A coloração de Gram diferencia bactérias pela estrutura da parede celular, mas muitas características bacterianas requerem métodos de coloração especializados para visualização microscópica.

Coloração de Endosporos (Schaeffer–Fulton)

Os endosporos bacterianos (Bacillus, Clostridium) são estruturas dormentes altamente resistentes que não coram com colorações simples ou de Gram. O método de Schaeffer–Fulton usa verde de malaquita, que é introduzido no esporo por calor (vaporização), e safranina como contracoloração.

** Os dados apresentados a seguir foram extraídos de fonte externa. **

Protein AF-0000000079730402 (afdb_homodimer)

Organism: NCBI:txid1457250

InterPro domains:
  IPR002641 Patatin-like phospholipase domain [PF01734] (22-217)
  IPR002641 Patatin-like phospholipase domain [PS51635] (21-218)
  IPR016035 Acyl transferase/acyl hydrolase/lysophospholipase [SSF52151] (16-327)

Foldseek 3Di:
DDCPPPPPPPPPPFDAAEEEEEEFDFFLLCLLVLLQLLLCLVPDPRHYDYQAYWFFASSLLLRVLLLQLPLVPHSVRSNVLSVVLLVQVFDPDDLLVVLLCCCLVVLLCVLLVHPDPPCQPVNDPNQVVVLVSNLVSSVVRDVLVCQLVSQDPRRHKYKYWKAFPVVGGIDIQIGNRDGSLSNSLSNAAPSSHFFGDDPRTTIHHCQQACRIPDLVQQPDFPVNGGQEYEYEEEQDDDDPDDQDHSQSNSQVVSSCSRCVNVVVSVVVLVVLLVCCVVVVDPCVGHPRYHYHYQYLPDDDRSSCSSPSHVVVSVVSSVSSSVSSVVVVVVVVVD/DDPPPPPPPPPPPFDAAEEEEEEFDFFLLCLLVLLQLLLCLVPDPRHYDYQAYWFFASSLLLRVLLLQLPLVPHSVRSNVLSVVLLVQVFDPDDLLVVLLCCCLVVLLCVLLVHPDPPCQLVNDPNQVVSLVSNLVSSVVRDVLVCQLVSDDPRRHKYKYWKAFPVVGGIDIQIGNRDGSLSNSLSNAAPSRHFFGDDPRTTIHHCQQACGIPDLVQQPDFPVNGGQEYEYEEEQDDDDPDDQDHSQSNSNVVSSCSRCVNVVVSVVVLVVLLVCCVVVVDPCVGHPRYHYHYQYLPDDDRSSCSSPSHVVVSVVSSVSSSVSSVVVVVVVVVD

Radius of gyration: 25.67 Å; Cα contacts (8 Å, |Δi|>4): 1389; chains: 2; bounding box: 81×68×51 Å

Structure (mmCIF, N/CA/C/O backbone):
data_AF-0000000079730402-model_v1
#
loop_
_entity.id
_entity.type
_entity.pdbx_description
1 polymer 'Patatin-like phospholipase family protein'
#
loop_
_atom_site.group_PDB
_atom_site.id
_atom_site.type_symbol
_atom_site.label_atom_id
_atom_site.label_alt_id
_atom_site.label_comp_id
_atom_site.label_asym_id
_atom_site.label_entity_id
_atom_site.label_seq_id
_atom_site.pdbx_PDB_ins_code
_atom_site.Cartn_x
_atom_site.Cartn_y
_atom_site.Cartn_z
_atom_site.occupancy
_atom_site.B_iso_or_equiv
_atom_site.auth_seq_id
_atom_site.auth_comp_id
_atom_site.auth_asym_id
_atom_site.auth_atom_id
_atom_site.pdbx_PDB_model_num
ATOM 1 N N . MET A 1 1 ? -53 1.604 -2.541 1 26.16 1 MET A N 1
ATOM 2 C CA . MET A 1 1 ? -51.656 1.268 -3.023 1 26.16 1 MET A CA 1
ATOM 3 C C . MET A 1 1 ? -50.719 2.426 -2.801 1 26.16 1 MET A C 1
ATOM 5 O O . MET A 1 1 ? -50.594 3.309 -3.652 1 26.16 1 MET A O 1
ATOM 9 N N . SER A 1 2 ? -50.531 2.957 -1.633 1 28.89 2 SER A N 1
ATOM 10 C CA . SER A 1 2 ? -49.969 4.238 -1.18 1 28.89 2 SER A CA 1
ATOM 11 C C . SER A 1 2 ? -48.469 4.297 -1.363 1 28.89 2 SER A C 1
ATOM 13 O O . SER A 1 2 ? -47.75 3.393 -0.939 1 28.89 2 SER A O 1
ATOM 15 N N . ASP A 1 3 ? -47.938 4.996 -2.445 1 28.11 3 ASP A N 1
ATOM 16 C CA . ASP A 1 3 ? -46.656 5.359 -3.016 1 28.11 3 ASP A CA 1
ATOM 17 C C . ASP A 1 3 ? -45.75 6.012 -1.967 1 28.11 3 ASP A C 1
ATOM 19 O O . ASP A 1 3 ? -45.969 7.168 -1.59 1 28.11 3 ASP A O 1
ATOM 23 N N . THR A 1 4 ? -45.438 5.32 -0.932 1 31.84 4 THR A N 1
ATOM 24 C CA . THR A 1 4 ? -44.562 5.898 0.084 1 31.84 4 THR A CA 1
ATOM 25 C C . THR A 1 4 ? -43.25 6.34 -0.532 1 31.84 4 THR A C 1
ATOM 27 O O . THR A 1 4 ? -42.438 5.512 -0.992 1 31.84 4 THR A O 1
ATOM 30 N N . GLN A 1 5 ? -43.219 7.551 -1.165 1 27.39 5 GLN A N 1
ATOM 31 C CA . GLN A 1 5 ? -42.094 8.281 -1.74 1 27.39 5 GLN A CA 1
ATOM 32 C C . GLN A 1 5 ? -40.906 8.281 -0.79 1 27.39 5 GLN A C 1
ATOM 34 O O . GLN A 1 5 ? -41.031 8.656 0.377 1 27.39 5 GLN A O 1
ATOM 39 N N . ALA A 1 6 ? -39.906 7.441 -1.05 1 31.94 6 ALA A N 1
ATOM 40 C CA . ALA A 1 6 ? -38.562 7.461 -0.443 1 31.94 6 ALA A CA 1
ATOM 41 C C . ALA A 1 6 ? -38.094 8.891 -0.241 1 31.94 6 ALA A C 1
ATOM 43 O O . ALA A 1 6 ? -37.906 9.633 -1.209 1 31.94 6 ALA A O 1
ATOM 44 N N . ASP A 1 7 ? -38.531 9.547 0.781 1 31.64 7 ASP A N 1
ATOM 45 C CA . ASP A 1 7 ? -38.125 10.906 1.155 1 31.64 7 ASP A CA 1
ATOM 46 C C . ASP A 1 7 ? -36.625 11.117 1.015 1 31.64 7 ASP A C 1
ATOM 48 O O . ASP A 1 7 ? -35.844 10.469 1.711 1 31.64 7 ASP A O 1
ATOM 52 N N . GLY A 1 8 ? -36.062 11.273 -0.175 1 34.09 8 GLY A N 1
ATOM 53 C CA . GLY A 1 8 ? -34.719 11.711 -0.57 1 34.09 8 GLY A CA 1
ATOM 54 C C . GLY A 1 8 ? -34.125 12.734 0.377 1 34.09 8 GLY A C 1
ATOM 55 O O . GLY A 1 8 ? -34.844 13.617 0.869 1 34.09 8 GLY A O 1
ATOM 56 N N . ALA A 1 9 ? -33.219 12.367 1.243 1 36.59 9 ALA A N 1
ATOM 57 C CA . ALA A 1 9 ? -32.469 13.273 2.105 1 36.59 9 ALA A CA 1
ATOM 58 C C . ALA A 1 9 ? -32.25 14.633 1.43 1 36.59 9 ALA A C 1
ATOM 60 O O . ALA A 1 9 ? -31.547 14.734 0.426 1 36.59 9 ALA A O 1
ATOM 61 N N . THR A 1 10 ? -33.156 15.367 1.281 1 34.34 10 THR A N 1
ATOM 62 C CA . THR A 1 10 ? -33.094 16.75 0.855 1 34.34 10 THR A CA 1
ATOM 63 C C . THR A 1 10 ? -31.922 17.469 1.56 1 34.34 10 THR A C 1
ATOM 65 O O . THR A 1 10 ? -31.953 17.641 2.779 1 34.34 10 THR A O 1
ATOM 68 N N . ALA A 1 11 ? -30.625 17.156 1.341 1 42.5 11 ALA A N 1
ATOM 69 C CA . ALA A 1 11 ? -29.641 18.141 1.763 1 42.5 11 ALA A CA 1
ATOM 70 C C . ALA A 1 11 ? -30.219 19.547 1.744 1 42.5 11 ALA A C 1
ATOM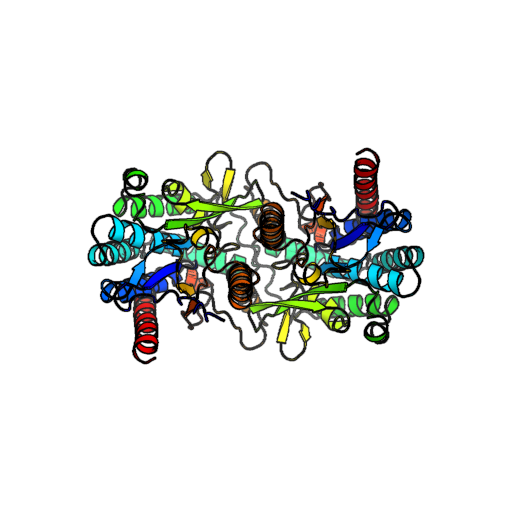 72 O O . ALA A 1 11 ? -30.625 20.047 0.693 1 42.5 11 ALA A O 1
ATOM 73 N N . ASP A 1 12 ? -30.766 19.938 2.666 1 42.66 12 ASP A N 1
ATOM 74 C CA . ASP A 1 12 ? -31.188 21.328 2.701 1 42.66 12 ASP A CA 1
ATOM 75 C C . ASP A 1 12 ? -30.109 22.25 2.131 1 42.66 12 ASP A C 1
ATOM 77 O O . ASP A 1 12 ? -28.938 22.094 2.441 1 42.66 12 ASP A O 1
ATOM 81 N N . ILE A 1 13 ? -30.172 22.969 1.021 1 49.72 13 ILE A N 1
ATOM 82 C CA . ILE A 1 13 ? -29.438 23.906 0.188 1 49.72 13 ILE A CA 1
ATOM 83 C C . ILE A 1 13 ? -28.516 24.766 1.059 1 49.72 13 ILE A C 1
ATOM 85 O O . ILE A 1 13 ? -27.484 25.25 0.594 1 49.72 13 ILE A O 1
ATOM 89 N N . ASP A 1 14 ? -28.734 24.984 2.389 1 62.12 14 ASP A N 1
ATOM 90 C CA . ASP A 1 14 ? -28.047 26.062 3.09 1 62.12 14 ASP A CA 1
ATOM 91 C C . ASP A 1 14 ? -26.891 25.516 3.928 1 62.12 14 ASP A C 1
ATOM 93 O O . ASP A 1 14 ? -26.109 26.281 4.496 1 62.12 14 ASP A O 1
ATOM 97 N N . ASP A 1 15 ? -26.656 24.172 4.004 1 81 15 ASP A N 1
ATOM 98 C CA . ASP A 1 15 ? -25.625 23.703 4.914 1 81 15 ASP A CA 1
ATOM 99 C C . ASP A 1 15 ? -24.297 23.516 4.184 1 81 15 ASP A C 1
ATOM 101 O O . ASP A 1 15 ? -24.266 23.062 3.035 1 81 15 ASP A O 1
ATOM 105 N N . PRO A 1 16 ? -23.281 24 4.77 1 89.81 16 PRO A N 1
ATOM 106 C CA . PRO A 1 16 ? -21.969 23.844 4.145 1 89.81 16 PRO A CA 1
ATOM 107 C C . PRO A 1 16 ? -21.625 22.375 3.828 1 89.81 16 PRO A C 1
ATOM 109 O O . PRO A 1 16 ? -22.062 21.469 4.543 1 89.81 16 PRO A O 1
ATOM 112 N N . THR A 1 17 ? -20.953 22.188 2.723 1 92.88 17 THR A N 1
ATOM 113 C CA . THR A 1 17 ? -20.5 20.859 2.334 1 92.88 17 THR A CA 1
ATOM 114 C C . THR A 1 17 ? -19.422 20.359 3.293 1 92.88 17 THR A C 1
ATOM 116 O O . THR A 1 17 ? -18.438 21.062 3.549 1 92.88 17 THR A O 1
ATOM 119 N N . ARG A 1 18 ? -19.578 19.234 3.908 1 95.06 18 ARG A N 1
ATOM 120 C CA . ARG A 1 18 ? -18.578 18.641 4.789 1 95.06 18 ARG A CA 1
ATOM 121 C C . ARG A 1 18 ? -17.406 18.078 3.986 1 95.06 18 ARG A C 1
ATOM 123 O O . ARG A 1 18 ? -17.594 17.203 3.143 1 95.06 18 ARG A O 1
ATOM 130 N N . VAL A 1 19 ? -16.188 18.547 4.289 1 96.44 19 VAL A N 1
ATOM 131 C CA . VAL A 1 19 ? -15.008 18.188 3.496 1 96.44 19 VAL A CA 1
ATOM 132 C C . VAL A 1 19 ? -13.914 17.641 4.406 1 96.44 19 VAL A C 1
ATOM 134 O O . VAL A 1 19 ? -13.695 18.156 5.504 1 96.44 19 VAL A O 1
ATOM 137 N N . ALA A 1 20 ? -13.336 16.547 3.992 1 98.06 20 ALA A N 1
ATOM 138 C CA . ALA A 1 20 ? -12.07 16.109 4.559 1 98.06 20 ALA A CA 1
ATOM 139 C C . ALA A 1 20 ? -10.914 16.391 3.596 1 98.06 20 ALA A C 1
ATOM 141 O O . ALA A 1 20 ? -11.062 16.25 2.381 1 98.06 20 ALA A O 1
ATOM 142 N N . ILE A 1 21 ? -9.789 16.828 4.129 1 98.44 21 ILE A N 1
ATOM 143 C CA . ILE A 1 21 ? -8.617 17.125 3.303 1 98.44 21 ILE A CA 1
ATOM 144 C C . ILE A 1 21 ? -7.465 16.203 3.693 1 98.44 21 ILE A C 1
ATOM 146 O O . ILE A 1 21 ? -7.16 16.047 4.879 1 98.44 21 ILE A O 1
ATOM 150 N N . ALA A 1 22 ? -6.926 15.508 2.732 1 98 22 ALA A N 1
ATOM 151 C CA . ALA A 1 22 ? -5.77 14.641 2.947 1 98 22 ALA A CA 1
ATOM 152 C C . ALA A 1 22 ? -4.523 15.211 2.277 1 98 22 ALA A C 1
ATOM 154 O O . ALA A 1 22 ? -4.496 15.406 1.061 1 98 22 ALA A O 1
ATOM 155 N N . CYS A 1 23 ? -3.482 15.445 3.066 1 97.19 23 CYS A N 1
ATOM 156 C CA . CYS A 1 23 ? -2.277 16.125 2.605 1 97.19 23 CYS A CA 1
ATOM 157 C C . CYS A 1 23 ? -1.135 15.133 2.412 1 97.19 23 CYS A C 1
ATOM 159 O O . CYS A 1 23 ? -0.549 14.656 3.385 1 97.19 23 CYS A O 1
ATOM 161 N N . GLN A 1 24 ? -0.761 14.922 1.174 1 93.69 24 GLN A N 1
ATOM 162 C CA . GLN A 1 24 ? 0.302 13.969 0.862 1 93.69 24 GLN A CA 1
ATOM 163 C C . GLN A 1 24 ? 1.66 14.492 1.317 1 93.69 24 GLN A C 1
ATOM 165 O O . GLN A 1 24 ? 1.916 15.703 1.259 1 93.69 24 GLN A O 1
ATOM 170 N N . GLY A 1 25 ? 2.451 13.594 1.742 1 88.31 25 GLY A N 1
ATOM 171 C CA . GLY A 1 25 ? 3.828 13.938 2.055 1 88.31 25 GLY A CA 1
ATOM 172 C C . GLY A 1 25 ? 4.703 14.078 0.824 1 88.31 25 GLY A C 1
ATOM 173 O O . GLY A 1 25 ? 4.34 13.609 -0.258 1 88.31 25 GLY A O 1
ATOM 174 N N . GLY A 1 26 ? 5.867 14.734 1.06 1 81.56 26 GLY A N 1
ATOM 175 C CA . GLY A 1 26 ? 6.758 14.953 -0.07 1 81.56 26 GLY A CA 1
ATOM 176 C C . GLY A 1 26 ? 7.875 15.938 0.235 1 81.56 26 GLY A C 1
ATOM 177 O O . GLY A 1 26 ? 8.344 16.641 -0.656 1 81.56 26 GLY A O 1
ATOM 178 N N . GLY A 1 27 ? 8.258 16.016 1.378 1 79.94 27 GLY A N 1
ATOM 179 C CA . GLY A 1 27 ? 9.359 16.906 1.756 1 79.94 27 GLY A CA 1
ATOM 180 C C . GLY A 1 27 ? 9.055 18.375 1.503 1 79.94 27 GLY A C 1
ATOM 181 O O . GLY A 1 27 ? 7.965 18.844 1.813 1 79.94 27 GLY A O 1
ATOM 182 N N . SER A 1 28 ? 10.055 19.031 0.874 1 82.38 28 SER A N 1
ATOM 183 C CA . SER A 1 28 ? 9.938 20.469 0.621 1 82.38 28 SER A CA 1
ATOM 184 C C . SER A 1 28 ? 8.828 20.75 -0.384 1 82.38 28 SER A C 1
ATOM 186 O O . SER A 1 28 ? 8.289 21.859 -0.422 1 82.38 28 SER A O 1
ATOM 188 N N . HIS A 1 29 ? 8.477 19.781 -1.131 1 86.06 29 HIS A N 1
ATOM 189 C CA . HIS A 1 29 ? 7.422 19.969 -2.121 1 86.06 29 HIS A CA 1
ATOM 190 C C . HIS A 1 29 ? 6.078 20.234 -1.45 1 86.06 29 HIS A C 1
ATOM 192 O O . HIS A 1 29 ? 5.145 20.719 -2.092 1 86.06 29 HIS A O 1
ATOM 198 N N . THR A 1 30 ? 6.016 19.984 -0.159 1 91.88 30 THR A N 1
ATOM 199 C CA . THR A 1 30 ? 4.758 20.172 0.55 1 91.88 30 THR A CA 1
ATOM 200 C C . THR A 1 30 ? 4.52 21.656 0.837 1 91.88 30 THR A C 1
ATOM 202 O O . THR A 1 30 ? 3.453 22.031 1.327 1 91.88 30 THR A O 1
ATOM 205 N N . ALA A 1 31 ? 5.488 22.469 0.443 1 92.81 31 ALA A N 1
ATOM 206 C CA . ALA A 1 31 ? 5.195 23.906 0.391 1 92.81 31 ALA A CA 1
ATOM 207 C C . ALA A 1 31 ? 4.047 24.188 -0.57 1 92.81 31 ALA A C 1
ATOM 209 O O . ALA A 1 31 ? 3.275 25.141 -0.362 1 92.81 31 ALA A O 1
ATOM 210 N N . PHE A 1 32 ? 3.963 23.375 -1.566 1 94.44 32 PHE A N 1
ATOM 211 C CA . PHE A 1 32 ? 2.811 23.406 -2.459 1 94.44 32 PHE A CA 1
ATOM 212 C C . PHE A 1 32 ? 1.513 23.266 -1.672 1 94.44 32 PHE A C 1
ATOM 214 O O . PHE A 1 32 ? 0.565 24.031 -1.892 1 94.44 32 PHE A O 1
ATOM 221 N N . THR A 1 33 ? 1.47 22.297 -0.768 1 97.56 33 THR A N 1
ATOM 222 C CA . THR A 1 33 ? 0.304 22.047 0.071 1 97.56 33 THR A CA 1
ATOM 223 C C . THR A 1 33 ? -0.048 23.281 0.896 1 97.56 33 THR A C 1
ATOM 225 O O . THR A 1 33 ? -1.223 23.625 1.034 1 97.56 33 THR A O 1
ATOM 228 N N . CYS A 1 34 ? 0.956 23.953 1.415 1 97.19 34 CYS A N 1
ATOM 229 C CA . CYS A 1 34 ? 0.75 25.203 2.137 1 97.19 34 CYS A CA 1
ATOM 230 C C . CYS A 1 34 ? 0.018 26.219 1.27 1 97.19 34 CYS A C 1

1. Inunde o esfregaço com verde de malaquita a 5% (p/v) e vaporize durante 5 minutos (mantenha a lâmina húmida adicionando mais corante).
2. Arrefeça e enxágue com água (o verde de malaquita fica retido no esporo, mas sai das células vegetativas).
3. Contracora com safranina a 0,5% durante 30 segundos.
4. Enxágue, seque e examine.

Os esporos aparecem verdes (frequentemente como corpos ovais ou esféricos dentro ou libertados das células vegetativas rosa/vermelhas). A posição do esporo (terminal, subterminal, central) é uma característica de identificação importante.

Coloração de Cápsula

As cápsulas são camadas de polissacarídeos ou polipéptidos que rodeiam algumas bactérias, protegendo-as da fagocitose e dessecação. As cápsulas são solúveis em água e facilmente perturbadas por fixação por calor.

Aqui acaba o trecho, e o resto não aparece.